Zürefanın düşkünü beyaz giyer kış günü. Tamam daha tam olarak kış gelmiş, her taraf karlarla kaplı değil (ki 2 hafta önceki new york'a kar fırtınası gelmesini geçiyoruz) ama kuzey yarımkürede kış mevsime girmiş durumdayız. Ne var ki beyazı da, Marina Abramovic'i de, Tilda Swinton'ı sevdiğim için pek bir şey demeyip sadece soğuk havada sokaklara zemheri zürefası gibi çıkmanın hasta edebileceğini söyleyip bitireceğim.
Sağdaki kadın, uçuk pahalı ama basit tasarımlar yapan J.Crew 'ın arkasındaki isim ama kendisinin bir süredir dedikodu sayfalarında konuşulmasının sebebi tasarımlardan ziyade kocasını bir kadın için terk edip, yine kocasını terk eden sevgilisi ve bütün çocuklarla beraber yaşamaya başlaması. Yanındaki sevgilisi mi bilmiyorum ama siyah blazer ceket içine marin bluz kolda altın rolex tamamdır. Gözlük hariç; belki daha küçüğü daha az nörd görüneni ama bu mongol formlu olan değil.
Soldaki tasarımcı Jeremy Scott, hani Adidas için şu şahane kanatlı ayakkabıları yapmış olan, yanındakini ise bilmiyorum. Yani Jeremy Scott'un ayakkabıları pek eğlenceli de bilmiyorum kendisinin üzerindekiler fazlasıyla evlere şenlik. Yanındaki zarafetten epey uzak Kulüp Vat 69 gibi bir yerden çıkıp gelmiş görünümündeki diskotek balerini arkadaşı için ise yorumsuzum.
Diane von Furstenberg & Anna Wintour. Yazmaya pek gerek yok; tamamdır.

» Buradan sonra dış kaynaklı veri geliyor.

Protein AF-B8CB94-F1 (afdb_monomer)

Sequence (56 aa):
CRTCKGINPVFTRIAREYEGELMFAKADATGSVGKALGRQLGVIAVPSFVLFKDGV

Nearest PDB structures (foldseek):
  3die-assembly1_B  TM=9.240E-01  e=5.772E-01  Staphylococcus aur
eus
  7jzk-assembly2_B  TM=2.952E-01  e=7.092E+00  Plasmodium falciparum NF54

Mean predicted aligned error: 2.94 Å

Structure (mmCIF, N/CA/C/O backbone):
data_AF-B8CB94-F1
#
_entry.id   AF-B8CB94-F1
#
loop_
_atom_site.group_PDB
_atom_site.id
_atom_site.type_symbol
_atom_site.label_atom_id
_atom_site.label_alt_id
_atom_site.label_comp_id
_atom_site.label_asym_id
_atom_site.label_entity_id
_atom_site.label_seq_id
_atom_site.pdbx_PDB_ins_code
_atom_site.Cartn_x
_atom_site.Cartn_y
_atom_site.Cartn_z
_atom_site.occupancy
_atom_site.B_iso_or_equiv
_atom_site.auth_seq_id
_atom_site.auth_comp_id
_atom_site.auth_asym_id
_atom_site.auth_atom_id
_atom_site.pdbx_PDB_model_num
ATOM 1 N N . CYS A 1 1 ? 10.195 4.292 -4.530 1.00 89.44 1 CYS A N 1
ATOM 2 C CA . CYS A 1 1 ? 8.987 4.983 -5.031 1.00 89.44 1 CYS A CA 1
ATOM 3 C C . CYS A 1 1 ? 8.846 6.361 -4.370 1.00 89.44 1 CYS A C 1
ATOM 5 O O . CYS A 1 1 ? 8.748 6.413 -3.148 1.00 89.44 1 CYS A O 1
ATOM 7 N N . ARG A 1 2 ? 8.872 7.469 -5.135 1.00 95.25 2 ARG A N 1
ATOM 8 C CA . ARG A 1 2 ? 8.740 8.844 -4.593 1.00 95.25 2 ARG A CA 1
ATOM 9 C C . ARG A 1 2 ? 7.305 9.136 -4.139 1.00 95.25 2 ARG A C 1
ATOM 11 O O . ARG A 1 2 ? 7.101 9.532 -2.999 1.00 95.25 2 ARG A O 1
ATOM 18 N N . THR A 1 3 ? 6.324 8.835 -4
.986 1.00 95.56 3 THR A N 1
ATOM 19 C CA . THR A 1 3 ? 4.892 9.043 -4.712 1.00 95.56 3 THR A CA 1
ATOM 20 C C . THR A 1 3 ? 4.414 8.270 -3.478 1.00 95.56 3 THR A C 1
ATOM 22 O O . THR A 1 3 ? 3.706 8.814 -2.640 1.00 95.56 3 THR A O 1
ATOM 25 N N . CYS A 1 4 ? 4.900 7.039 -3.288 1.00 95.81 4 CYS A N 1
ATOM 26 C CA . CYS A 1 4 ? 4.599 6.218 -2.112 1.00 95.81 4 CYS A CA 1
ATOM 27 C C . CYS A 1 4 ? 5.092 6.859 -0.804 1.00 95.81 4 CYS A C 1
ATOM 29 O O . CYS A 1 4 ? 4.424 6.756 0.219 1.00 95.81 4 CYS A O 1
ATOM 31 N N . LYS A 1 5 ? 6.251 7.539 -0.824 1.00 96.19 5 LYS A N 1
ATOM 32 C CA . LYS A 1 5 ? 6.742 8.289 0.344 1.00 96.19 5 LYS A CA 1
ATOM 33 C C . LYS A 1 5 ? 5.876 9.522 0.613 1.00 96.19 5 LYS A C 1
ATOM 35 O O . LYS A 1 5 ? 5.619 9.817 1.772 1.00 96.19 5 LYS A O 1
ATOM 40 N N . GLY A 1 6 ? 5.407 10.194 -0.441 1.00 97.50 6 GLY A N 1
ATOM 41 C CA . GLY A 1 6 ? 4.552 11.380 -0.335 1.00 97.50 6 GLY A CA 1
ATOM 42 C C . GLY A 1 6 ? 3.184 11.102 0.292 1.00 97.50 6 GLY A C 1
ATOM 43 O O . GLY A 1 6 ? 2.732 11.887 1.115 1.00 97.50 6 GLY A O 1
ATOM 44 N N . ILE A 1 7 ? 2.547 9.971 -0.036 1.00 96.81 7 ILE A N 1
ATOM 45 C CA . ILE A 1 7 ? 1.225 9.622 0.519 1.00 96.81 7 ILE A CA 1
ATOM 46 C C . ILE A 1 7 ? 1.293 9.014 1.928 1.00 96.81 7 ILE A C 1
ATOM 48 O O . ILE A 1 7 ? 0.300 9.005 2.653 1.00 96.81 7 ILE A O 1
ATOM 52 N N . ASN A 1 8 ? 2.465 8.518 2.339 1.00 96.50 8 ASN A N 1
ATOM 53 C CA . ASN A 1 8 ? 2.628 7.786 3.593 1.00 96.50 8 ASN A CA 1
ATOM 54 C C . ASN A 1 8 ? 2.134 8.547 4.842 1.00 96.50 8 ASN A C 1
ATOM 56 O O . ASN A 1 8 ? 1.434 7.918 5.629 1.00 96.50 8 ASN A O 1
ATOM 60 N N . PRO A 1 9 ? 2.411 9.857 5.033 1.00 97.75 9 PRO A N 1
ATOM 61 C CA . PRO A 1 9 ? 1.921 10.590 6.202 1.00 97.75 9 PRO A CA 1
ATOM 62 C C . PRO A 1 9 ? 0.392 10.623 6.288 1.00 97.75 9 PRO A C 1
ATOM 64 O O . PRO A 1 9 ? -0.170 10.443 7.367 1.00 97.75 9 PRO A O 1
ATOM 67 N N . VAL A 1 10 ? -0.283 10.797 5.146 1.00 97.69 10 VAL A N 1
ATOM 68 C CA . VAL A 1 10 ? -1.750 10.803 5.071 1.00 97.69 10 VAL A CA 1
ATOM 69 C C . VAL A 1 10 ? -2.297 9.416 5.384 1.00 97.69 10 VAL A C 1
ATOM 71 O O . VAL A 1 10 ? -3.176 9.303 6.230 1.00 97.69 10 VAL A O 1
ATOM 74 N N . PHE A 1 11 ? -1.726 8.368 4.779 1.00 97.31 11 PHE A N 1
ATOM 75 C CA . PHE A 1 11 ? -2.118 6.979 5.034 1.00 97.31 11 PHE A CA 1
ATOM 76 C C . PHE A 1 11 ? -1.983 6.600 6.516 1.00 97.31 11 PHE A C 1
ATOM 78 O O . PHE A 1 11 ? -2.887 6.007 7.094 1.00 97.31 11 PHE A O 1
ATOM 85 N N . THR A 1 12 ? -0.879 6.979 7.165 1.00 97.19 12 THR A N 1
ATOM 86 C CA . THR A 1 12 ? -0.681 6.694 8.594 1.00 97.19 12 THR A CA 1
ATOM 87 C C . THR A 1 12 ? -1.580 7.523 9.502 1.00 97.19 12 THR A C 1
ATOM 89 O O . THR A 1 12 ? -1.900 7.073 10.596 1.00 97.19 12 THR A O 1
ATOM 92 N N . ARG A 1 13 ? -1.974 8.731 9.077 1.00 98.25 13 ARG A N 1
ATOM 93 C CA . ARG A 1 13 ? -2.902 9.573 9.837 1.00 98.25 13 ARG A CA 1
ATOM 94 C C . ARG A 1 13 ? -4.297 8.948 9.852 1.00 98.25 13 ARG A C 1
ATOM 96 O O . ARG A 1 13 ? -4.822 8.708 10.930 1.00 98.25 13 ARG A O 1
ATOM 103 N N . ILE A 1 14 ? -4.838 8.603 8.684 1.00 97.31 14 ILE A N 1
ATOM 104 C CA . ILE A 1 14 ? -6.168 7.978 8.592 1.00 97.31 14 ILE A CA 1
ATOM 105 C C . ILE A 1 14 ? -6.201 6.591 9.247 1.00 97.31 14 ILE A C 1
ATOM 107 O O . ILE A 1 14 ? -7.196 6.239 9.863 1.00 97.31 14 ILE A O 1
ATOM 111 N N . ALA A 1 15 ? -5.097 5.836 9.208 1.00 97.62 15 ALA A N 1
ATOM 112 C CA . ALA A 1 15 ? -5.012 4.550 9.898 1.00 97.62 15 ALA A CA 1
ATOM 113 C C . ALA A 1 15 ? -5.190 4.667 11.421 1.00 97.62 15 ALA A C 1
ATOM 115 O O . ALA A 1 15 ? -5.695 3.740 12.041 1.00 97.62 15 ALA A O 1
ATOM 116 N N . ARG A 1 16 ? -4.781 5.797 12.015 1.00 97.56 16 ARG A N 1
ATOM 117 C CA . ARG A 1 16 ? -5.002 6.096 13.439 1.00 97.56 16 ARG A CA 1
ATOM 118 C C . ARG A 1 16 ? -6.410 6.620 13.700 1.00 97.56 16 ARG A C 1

Ve güzelle başlayıp güzelle bitsin. Elisa Sednaoui. Sağdaki. Her yıl moda dergilerince aranılan it-girl bu kızdır işte ama bence kendisinin bu kulvardaki yolu daha sürer, kolay eskimez. Eni konu beğeniyorum. Sıradan alışıldık barbie güzellerden değil ama kendi içinde rahat güzellerden, zorlanmadan güzel olanlardan. Dore elbise güzel, kız bayağı güzel, kızın sırtı ise ayrı güzel, ayakkabıları da çıkartmış tamamdır o halde , biter gider bu hafta.